I have a list of words, mainly german words, witrh anglicisms or different typ of writing. Here is an example:

  • music
  • musik
  • ■■■■
  • ■■■■■ 
  • pornographisch

I dont want to see all of those words in my tag cloud, only "musik" and "■■■■". So the result in the table should look like that:

music musik
musik musik
■■■■ ■■■■■
■■■■■ ■■■■■
pornographisch ■■■■■

Any ideas?

Thanks in advance :)

Hi, 

maybe the Replacer o the Dict Replacer nodes are helpful for you.

Greeting

Jasmin

Hi Jasmin,

thanks for your respond :)

I try to slove the problem by not using external data, because I want to analyze different articles with very different content. Therefore it would b e the more efficient way to let KNIME replace the words by itself.

Hi Ralph

you could solve this using a density based clustering.

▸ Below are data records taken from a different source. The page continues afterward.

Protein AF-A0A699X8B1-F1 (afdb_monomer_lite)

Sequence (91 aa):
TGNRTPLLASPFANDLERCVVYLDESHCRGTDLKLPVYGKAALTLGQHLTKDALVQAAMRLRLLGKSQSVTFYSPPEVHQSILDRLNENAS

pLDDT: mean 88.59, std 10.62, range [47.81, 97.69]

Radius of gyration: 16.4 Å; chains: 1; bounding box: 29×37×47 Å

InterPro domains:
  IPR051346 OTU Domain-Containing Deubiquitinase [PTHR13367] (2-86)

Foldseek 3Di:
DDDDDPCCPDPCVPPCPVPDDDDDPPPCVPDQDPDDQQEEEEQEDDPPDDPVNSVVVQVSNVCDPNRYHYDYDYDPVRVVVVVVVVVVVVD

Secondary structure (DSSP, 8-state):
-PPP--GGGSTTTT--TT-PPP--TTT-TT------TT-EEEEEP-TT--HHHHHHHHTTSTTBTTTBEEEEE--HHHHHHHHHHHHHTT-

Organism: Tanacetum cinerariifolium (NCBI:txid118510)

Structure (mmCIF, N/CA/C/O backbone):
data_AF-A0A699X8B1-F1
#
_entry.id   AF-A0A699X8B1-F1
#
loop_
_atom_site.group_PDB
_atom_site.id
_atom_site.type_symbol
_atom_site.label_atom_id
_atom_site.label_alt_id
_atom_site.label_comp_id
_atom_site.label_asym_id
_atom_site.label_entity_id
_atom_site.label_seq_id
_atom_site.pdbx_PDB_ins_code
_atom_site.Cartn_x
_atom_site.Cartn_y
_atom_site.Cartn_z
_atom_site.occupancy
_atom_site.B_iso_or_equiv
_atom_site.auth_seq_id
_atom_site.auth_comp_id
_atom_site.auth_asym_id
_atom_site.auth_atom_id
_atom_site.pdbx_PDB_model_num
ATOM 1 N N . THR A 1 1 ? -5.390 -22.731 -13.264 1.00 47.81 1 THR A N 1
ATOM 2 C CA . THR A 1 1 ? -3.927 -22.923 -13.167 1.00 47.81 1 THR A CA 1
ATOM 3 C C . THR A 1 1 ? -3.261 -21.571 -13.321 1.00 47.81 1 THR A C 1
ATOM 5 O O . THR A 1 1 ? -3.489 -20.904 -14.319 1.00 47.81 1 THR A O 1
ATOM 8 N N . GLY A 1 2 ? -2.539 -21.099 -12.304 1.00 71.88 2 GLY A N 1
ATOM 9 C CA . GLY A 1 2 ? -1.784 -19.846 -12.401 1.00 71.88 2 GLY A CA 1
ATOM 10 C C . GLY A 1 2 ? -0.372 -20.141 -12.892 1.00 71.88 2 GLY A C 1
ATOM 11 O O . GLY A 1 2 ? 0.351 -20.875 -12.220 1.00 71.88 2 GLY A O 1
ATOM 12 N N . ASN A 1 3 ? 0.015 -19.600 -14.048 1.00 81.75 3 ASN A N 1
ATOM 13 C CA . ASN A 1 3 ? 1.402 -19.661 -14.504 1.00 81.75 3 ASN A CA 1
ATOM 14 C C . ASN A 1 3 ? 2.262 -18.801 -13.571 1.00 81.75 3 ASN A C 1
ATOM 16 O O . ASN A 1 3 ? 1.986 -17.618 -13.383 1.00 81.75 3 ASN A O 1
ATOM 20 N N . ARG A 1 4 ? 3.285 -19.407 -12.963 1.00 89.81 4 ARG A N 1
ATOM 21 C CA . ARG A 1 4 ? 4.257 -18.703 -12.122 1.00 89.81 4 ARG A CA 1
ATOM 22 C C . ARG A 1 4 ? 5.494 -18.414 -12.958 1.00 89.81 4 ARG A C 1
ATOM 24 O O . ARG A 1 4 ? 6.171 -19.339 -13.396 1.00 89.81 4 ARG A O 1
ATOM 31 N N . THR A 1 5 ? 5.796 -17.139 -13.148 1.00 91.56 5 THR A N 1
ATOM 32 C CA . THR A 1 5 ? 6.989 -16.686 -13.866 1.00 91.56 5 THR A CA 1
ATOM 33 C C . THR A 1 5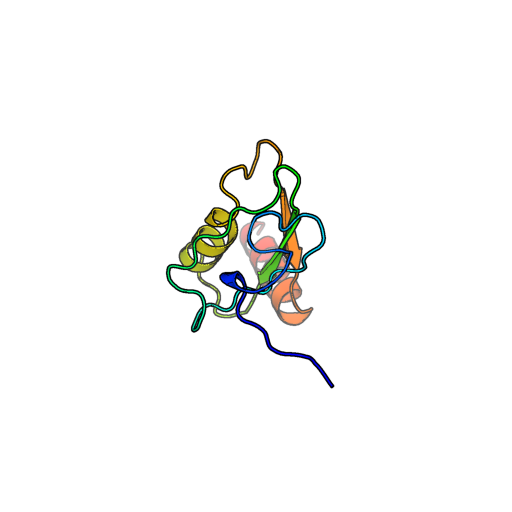 ? 7.666 -15.597 -13.039 1.00 91.56 5 THR A C 1
ATOM 35 O O . THR A 1 5 ? 6.963 -14.742 -12.496 1.00 91.56 5 THR A O 1
ATOM 38 N N . PRO A 1 6 ? 9.005 -15.601 -12.911 1.00 91.19 6 PRO A N 1
ATOM 39 C CA . PRO A 1 6 ? 9.723 -14.499 -12.282 1.00 91.19 6 PRO A CA 1
ATOM 40 C C . PRO A 1 6 ? 9.394 -13.167 -12.962 1.00 91.19 6 PRO A C 1
ATOM 42 O O . PRO A 1 6 ? 9.324 -13.113 -14.190 1.00 91.19 6 PRO A O 1
ATOM 45 N N . LEU A 1 7 ? 9.255 -12.082 -12.189 1.00 88.94 7 LEU A N 1
ATOM 46 C CA . LEU A 1 7 ? 8.907 -10.763 -12.737 1.00 88.94 7 LEU A CA 1
ATOM 47 C C . LEU A 1 7 ? 9.855 -10.344 -13.871 1.00 88.94 7 LEU A C 1
ATOM 49 O O . LEU A 1 7 ? 9.382 -9.906 -14.916 1.00 88.94 7 LEU A O 1
ATOM 53 N N . LEU A 1 8 ? 11.165 -10.554 -13.696 1.00 89.94 8 LEU A N 1
ATOM 54 C CA . LEU A 1 8 ? 12.194 -10.200 -14.684 1.00 89.94 8 LEU A CA 1
ATOM 55 C C . LEU A 1 8 ? 12.076 -10.964 -16.012 1.00 89.94 8 LEU A C 1
ATOM 57 O O . LEU A 1 8 ? 12.549 -10.478 -17.031 1.00 89.94 8 LEU A O 1
ATOM 61 N N . ALA A 1 9 ? 11.449 -12.142 -16.006 1.00 92.62 9 ALA A N 1
ATOM 62 C CA . ALA A 1 9 ? 11.205 -12.947 -17.203 1.00 92.62 9 ALA A CA 1
ATOM 63 C C . ALA A 1 9 ? 9.792 -12.736 -17.779 1.00 92.62 9 ALA A C 1
ATOM 65 O O . ALA A 1 9 ? 9.420 -13.366 -18.766 1.00 92.62 9 ALA A O 1
ATOM 66 N N . SER A 1 10 ? 8.984 -11.881 -17.148 1.00 91.88 10 SER A N 1
ATOM 67 C CA . SER A 1 10 ? 7.627 -11.563 -17.585 1.00 91.88 10 SER A CA 1
ATOM 68 C C . SER A 1 10 ? 7.620 -10.330 -18.500 1.00 91.88 10 SER A C 1
ATOM 70 O O . SER A 1 10 ? 8.503 -9.475 -18.387 1.00 91.88 10 SER A O 1
ATOM 72 N N . PRO A 1 11 ? 6.591 -10.155 -19.349 1.00 91.88 11 PRO A N 1
ATOM 73 C CA . PRO A 1 11 ? 6.451 -8.952 -20.173 1.00 91.88 11 PRO A CA 1
ATOM 74 C C . PRO A 1 11 ? 6.241 -7.662 -19.355 1.00 91.88 11 PRO A C 1
ATOM 76 O O . PRO A 1 11 ? 6.296 -6.574 -19.918 1.00 91.88 11 PRO A O 1
ATOM 79 N N . PHE A 1 12 ? 6.020 -7.765 -18.039 1.00 92.88 12 PHE A N 1
ATOM 80 C CA . PHE A 1 12 ? 5.752 -6.640 -17.139 1.00 92.88 12 PHE A CA 1
ATOM 81 C C . PHE A 1 12 ? 6.995 -6.140 -16.387 1.00 92.88 12 PHE A C 1
ATOM 83 O O . PHE A 1 12 ? 6.897 -5.227 -15.574 1.00 92.88 12 PHE A O 1
ATOM 90 N N . ALA A 1 13 ? 8.178 -6.718 -16.632 1.00 90.62 13 ALA A N 1
ATOM 91 C CA . ALA A 1 13 ? 9.404 -6.385 -15.897 1.00 90.62 13 ALA A CA 1
ATOM 92 C C . ALA A 1 13 ? 9.749 -4.881 -15.908 1.00 90.62 13 ALA A C 1
ATOM 94 O O . ALA A 1 13 ? 10.301 -4.364 -14.938 1.00 90.62 13 ALA A O 1
ATOM 95 N N . ASN A 1 14 ? 9.422 -4.196 -17.008 1.00 89.88 14 ASN A N 1
ATOM 96 C CA . ASN A 1 14 ? 9.727 -2.780 -17.221 1.00 89.88 14 ASN A CA 1
ATOM 97 C C . ASN A 1 14 ? 8.517 -1.854 -17.040 1.00 89.88 14 ASN A C 1
ATOM 99 O O . ASN A 1 14 ? 8.706 -0.641 -16.978 1.00 89.88 14 ASN A O 1
ATOM 103 N N . ASP A 1 15 ? 7.303 -2.405 -16.967 1.00 92.00 15 ASP A N 1
ATOM 104 C CA . ASP A 1 15 ? 6.067 -1.635 -16.848 1.00 92.00 15 ASP A CA 1
ATOM 105 C C . ASP A 1 15 ? 5.005 -2.413 -16.054 1.00 92.00 15 ASP A C 1
ATOM 107 O O . ASP A 1 15 ? 4.519 -3.469 -16.470 1.00 92.00 15 ASP A O 1
ATOM 111 N N . LEU A 1 16 ? 4.648 -1.855 -14.896 1.00 94.69 16 LEU A N 1
ATOM 112 C CA . LEU A 1 16 ? 3.673 -2.408 -13.961 1.00 94.69 16 LEU A CA 1
ATOM 113 C C . LEU A 1 16 ? 2.289 -1.744 -14.061 1.00 94.69 16 LEU A C 1
ATOM 115 O O . LEU A 1 16 ? 1.433 -2.060 -13.240 1.00 94.69 16 LEU A O 1
ATOM 119 N N . GLU A 1 17 ? 2.031 -0.869 -15.042 1.00 93.50 17 GLU A N 1
ATOM 120 C CA . GLU A 1 17 ? 0.744 -0.156 -15.212 1.00 93.50 17 GLU A CA 1
ATOM 121 C C . GLU A 1 17 ? -0.473 -1.094 -15.208 1.00 93.50 17 GLU A C 1
ATOM 123 O O . GLU A 1 17 ? -1.539 -0.765 -14.694 1.00 93.50 17 GLU A O 1
ATOM 128 N N . ARG A 1 18 ? -0.314 -2.310 -15.741 1.00 91.25 18 ARG A N 1
ATOM 129 C CA . ARG A 1 18 ? -1.390 -3.312 -15.836 1.00 91.25 18 ARG A CA 1
ATOM 130 C C . ARG A 1 18 ? -1.308 -4.411 -14.774 1.00 91.25 18 ARG A C 1
ATOM 132 O O . ARG A 1 18 ? -1.980 -5.433 -14.910 1.00 91.25 18 ARG A O 1
ATOM 139 N N . CYS A 1 19 ? -0.479 -4.233 -13.748 1.00 93.50 19 CYS A N 1
ATOM 140 C CA . CYS A 1 19 ? -0.226 -5.241 -12.723 1.00 93.50 19 CYS A CA 1
ATOM 141 C C . CYS A 1 19 ? -0.887 -4.888 -11.389 1.00 93.50 19 CYS A C 1
ATOM 143 O O . CYS A 1 19 ? -0.845 -3.748 -10.934 1.00 93.50 19 CYS A O 1
ATOM 145 N N . VAL A 1 20 ? -1.408 -5.910 -10.707 1.00 93.06 20 VAL A N 1
ATOM 146 C CA . VAL A 1 20 ? -1.704 -5.831 -9.274 1.00 93.06 20 VAL A CA 1
ATOM 147 C C . VAL A 1 20 ? -0.502 -6.386 -8.526 1.00 93.06 20 VAL A C 1
ATOM 149 O O . VAL A 1 20 ? -0.129 -7.544 -8.707 1.00 93.06 20 VAL A O 1
ATOM 152 N N . VAL A 1 21 ? 0.109 -5.550 -7.694 1.00 92.44 21 VAL A N 1
ATOM 153 C CA . VAL A 1 21 ? 1.249 -5.934 -6.863 1.00 92.44 21 VAL A CA 1
ATOM 154 C C . VAL A 1 21 ? 0.752 -6.168 -5.445 1.00 92.44 21 VAL A C 1
ATOM 156 O O . VAL A 1 21 ? 0.224 -5.257 -4.811 1.00 92.44 21 VAL A O 1
ATOM 159 N N . TYR A 1 22 ? 0.944 -7.386 -4.947 1.00 90.38 22 TYR A N 1
ATOM 160 C CA . TYR A 1 22 ? 0.707 -7.724 -3.550 1.00 90.38 22 TYR A CA 1
ATOM 161 C C . TYR A 1 22 ? 2.046 -7.785 -2.816 1.00 90.38 22 TYR A C 1
ATOM 163 O O . TYR A 1 22 ? 2.976 -8.440 -3.287 1.00 90.38 22 TYR A O 1
ATOM 171 N N . LEU A 1 23 ? 2.147 -7.087 -1.687 1.00 87.75 23 LEU A N 1
ATOM 172 C CA . LEU A 1 23 ? 3.339 -7.062 -0.845 1.00 87.75 23 LEU A CA 1
ATOM 173 C C . LEU A 1 23 ? 2.955 -7.588 0.537 1.00 87.75 23 LEU A C 1
ATOM 175 O O . LEU A 1 23 ? 2.091 -7.001 1.184 1.00 87.75 23 LEU A O 1
ATOM 179 N N . ASP A 1 24 ? 3.606 -8.662 0.987 1.00 81.31 24 ASP A N 1
ATOM 180 C CA . ASP A 1 24 ? 3.532 -9.112 2.380 1.00 81.31 24 ASP A CA 1
ATOM 181 C C . ASP A 1 24 ? 4.833 -8.771 3.133 1.00 81.31 24 ASP A C 1
ATOM 183 O O . ASP A 1 24 ? 5.910 -8.646 2.538 1.00 81.31 24 ASP A O 1
ATOM 187 N N . GLU A 1 25 ? 4.734 -8.568 4.451 1.00 65.88 25 GLU A N 1
ATOM 188 C CA . GLU A 1 25 ? 5.855 -8.125 5.296 1.00 65.88 25 GLU A CA 1
ATOM 189 C C . GLU A 1 25 ? 7.018 -9.127 5.378 1.00 65.88 25 GLU A C 1
ATOM 191 O O . GLU A 1 25 ? 8.169 -8.730 5.591 1.00 65.88 25 GLU A O 1
ATOM 196 N N . SER A 1 26 ? 6.747 -10.426 5.239 1.00 58.31 26 SER A N 1
ATOM 197 C CA . SER A 1 26 ? 7.746 -11.486 5.414 1.00 58.31 26 SER A CA 1
ATOM 198 C C . SER A 1 26 ? 8.601 -11.717 4.171 1.00 58.31 26 SER A C 1
ATOM 200 O O . SER A 1 26 ? 9.810 -11.918 4.299 1.00 58.31 26 SER A O 1
ATOM 202 N N . HIS A 1 27 ? 8.001 -11.652 2.983 1.00 56.69 27 HIS A N 1
ATOM 203 C CA . HIS A 1 27 ? 8.587 -12.140 1.734 1.00 56.69 27 HIS A CA 1
ATOM 204 C C . HIS A 1 27 ? 9.008 -11.022 0.769 1.00 56.69 27 HIS A C 1
ATOM 206 O O . HIS A 1 27 ? 9.690 -11.301 -0.215 1.00 56.69 27 HIS A O 1
ATOM 212 N N . CYS A 1 28 ? 8.657 -9.758 1.041 1.00 56.50 28 CYS A N 1
ATOM 213 C CA . CYS A 1 28 ? 8.955 -8.619 0.156 1.00 56.50 28 CYS A CA 1
ATOM 214 C C . CYS A 1 28 ? 9.970 -7.612 0.733 1.00 56.50 28 CYS A C 1
ATOM 216 O O . CYS A 1 28 ? 10.105 -6.484 0.238 1.00 56.50 28 CYS A O 1
ATOM 218 N N . ARG A 1 29 ? 10.713 -7.982 1.788 1.00 64.75 29 ARG A N 1
ATOM 219 C CA . ARG A 1 29 ? 11.800 -7.136 2.309 1.00 64.75 29 ARG A CA 1
ATOM 220 C C . ARG A 1 29 ? 12.848 -6.901 1.217 1.00 64.75 29 ARG A C 1
ATOM 222 O O . ARG A 1 29 ? 13.355 -7.833 0.608 1.00 64.75 29 ARG A O 1
ATOM 229 N N . GLY A 1 30 ? 13.162 -5.630 0.972 1.00 67.31 30 GLY A N 1
ATOM 230 C CA . GLY A 1 30 ? 14.147 -5.221 -0.034 1.00 67.31 30 GLY A CA 1
ATOM 231 C C . GLY A 1 30 ? 13.664 -5.210 -1.490 1.00 67.31 30 GLY A C 1
ATOM 232 O O . GLY A 1 30 ? 14.440 -4.806 -2.349 1.00 67.31 30 GLY A O 1
ATOM 233 N N . THR A 1 31 ? 12.413 -5.575 -1.801 1.00 79.12 31 THR A N 1
ATOM 234 C CA . THR A 1 31 ? 11.932 -5.510 -3.192 1.00 79.12 31 THR A CA 1
ATOM 235 C C . THR A 1 31 ? 11.777 -4.057 -3.646 1.00 79.12 31 THR A C 1
ATOM 237 O O . THR A 1 31 ? 10.985 -3.296 -3.083 1.00 79.12 31 THR A O 1
ATOM 240 N N . ASP A 1 32 ? 12.532 -3.677 -4.673 1.00 81.94 32 ASP A N 1
ATOM 241 C CA . ASP A 1 32 ? 12.428 -2.377 -5.321 1.00 81.94 32 ASP A CA 1
ATOM 242 C C . ASP A 1 32 ? 11.656 -2.500 -6.639 1.00 81.94 32 ASP A C 1
ATOM 244 O O . ASP A 1 32 ? 12.204 -2.905 -7.664 1.00 81.94 32 ASP A O 1
ATOM 248 N N . LEU A 1 33 ? 10.363 -2.174 -6.598 1.00 88.56 33 LEU A N 1
ATOM 249 C CA . LEU A 1 33 ? 9.511 -2.136 -7.781 1.00 88.56 33 LEU A CA 1
ATOM 250 C C . LEU A 1 33 ? 9.309 -0.692 -8.230 1.00 88.56 33 LEU A C 1
ATOM 252 O O . LEU A 1 33 ? 8.952 0.185 -7.438 1.00 88.56 33 LEU A O 1
ATOM 256 N N . LYS A 1 34 ? 9.467 -0.455 -9.532 1.00 90.25 34 LYS A N 1
ATOM 257 C CA . LYS A 1 34 ? 9.070 0.805 -10.164 1.00 90.25 34 LYS A CA 1
ATOM 258 C C . LYS A 1 34 ? 7.553 0.811 -10.344 1.00 90.25 34 LYS A C 1
ATOM 260 O O . LYS A 1 34 ? 7.041 0.399 -11.379 1.00 90.25 34 LYS A O 1
ATOM 265 N N . LEU A 1 35 ? 6.843 1.225 -9.297 1.00 93.94 35 LEU A N 1
ATOM 266 C CA . LEU A 1 35 ? 5.389 1.362 -9.339 1.00 93.94 35 LEU A CA 1
ATOM 267 C C . LEU A 1 35 ? 4.968 2.501 -10.288 1.00 93.94 35 LEU A C 1
ATOM 269 O O . LEU A 1 35 ? 5.686 3.503 -10.375 1.00 93.94 35 LEU A O 1
ATOM 273 N N . PRO A 1 36 ? 3.800 2.386 -10.946 1.00 94.94 36 PRO A N 1
ATOM 274 C CA . PRO A 1 36 ? 3.272 3.415 -11.839 1.00 94.94 36 PRO A CA 1
ATOM 275 C C . PRO A 1 36 ? 3.184 4.797 -11.190 1.00 94.94 36 PRO A C 1
ATOM 277 O O . PRO A 1 36 ? 2.866 4.916 -10.002 1.00 94.94 36 PRO A O 1
ATOM 280 N N . VAL A 1 37 ? 3.408 5.857 -11.974 1.00 95.94 37 VAL A N 1
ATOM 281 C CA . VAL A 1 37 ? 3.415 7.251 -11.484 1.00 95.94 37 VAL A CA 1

Therefore use the String Distances (i used the Levenshtein distance, with weight 0 on insertion) and afterwards the DBSCAN node gave me the following results:

music   Cluster_0
musik   Cluster_0
porn   Cluster_1
porno   Cluster_1
pornographisch   Cluster_1

After identifiying the Clusters you would need to set them to one of the names. E.g. by taking one of the values in the cluster.

Cheers, Iris

Hi Iris,

that sounds like the perfect solution I was searching for. The only problem I have is that I have no fucking clue how to build the proper workflow because I never worked with the DBSCAN. Is it possible to attach your workflow?

Thank you so much  :)

Hi Ralph, sure the workflow is attached.

Hi Iris,

the workflow is almost perfect, but it is not working 100% accurate. I attatched the workflow with additional data so you can see the wrong results. 

Any idea how to fix it?

Thanks :)

No, I am sorry, I played with the parameters but did not find a good solution.

Did you check out the following Blog Post? https://www.knime.org/blog/address-deduplication

Maybe this provides a solution.

Iris

This topic was automatically closed 90 days after the last reply. New replies are no longer allowed.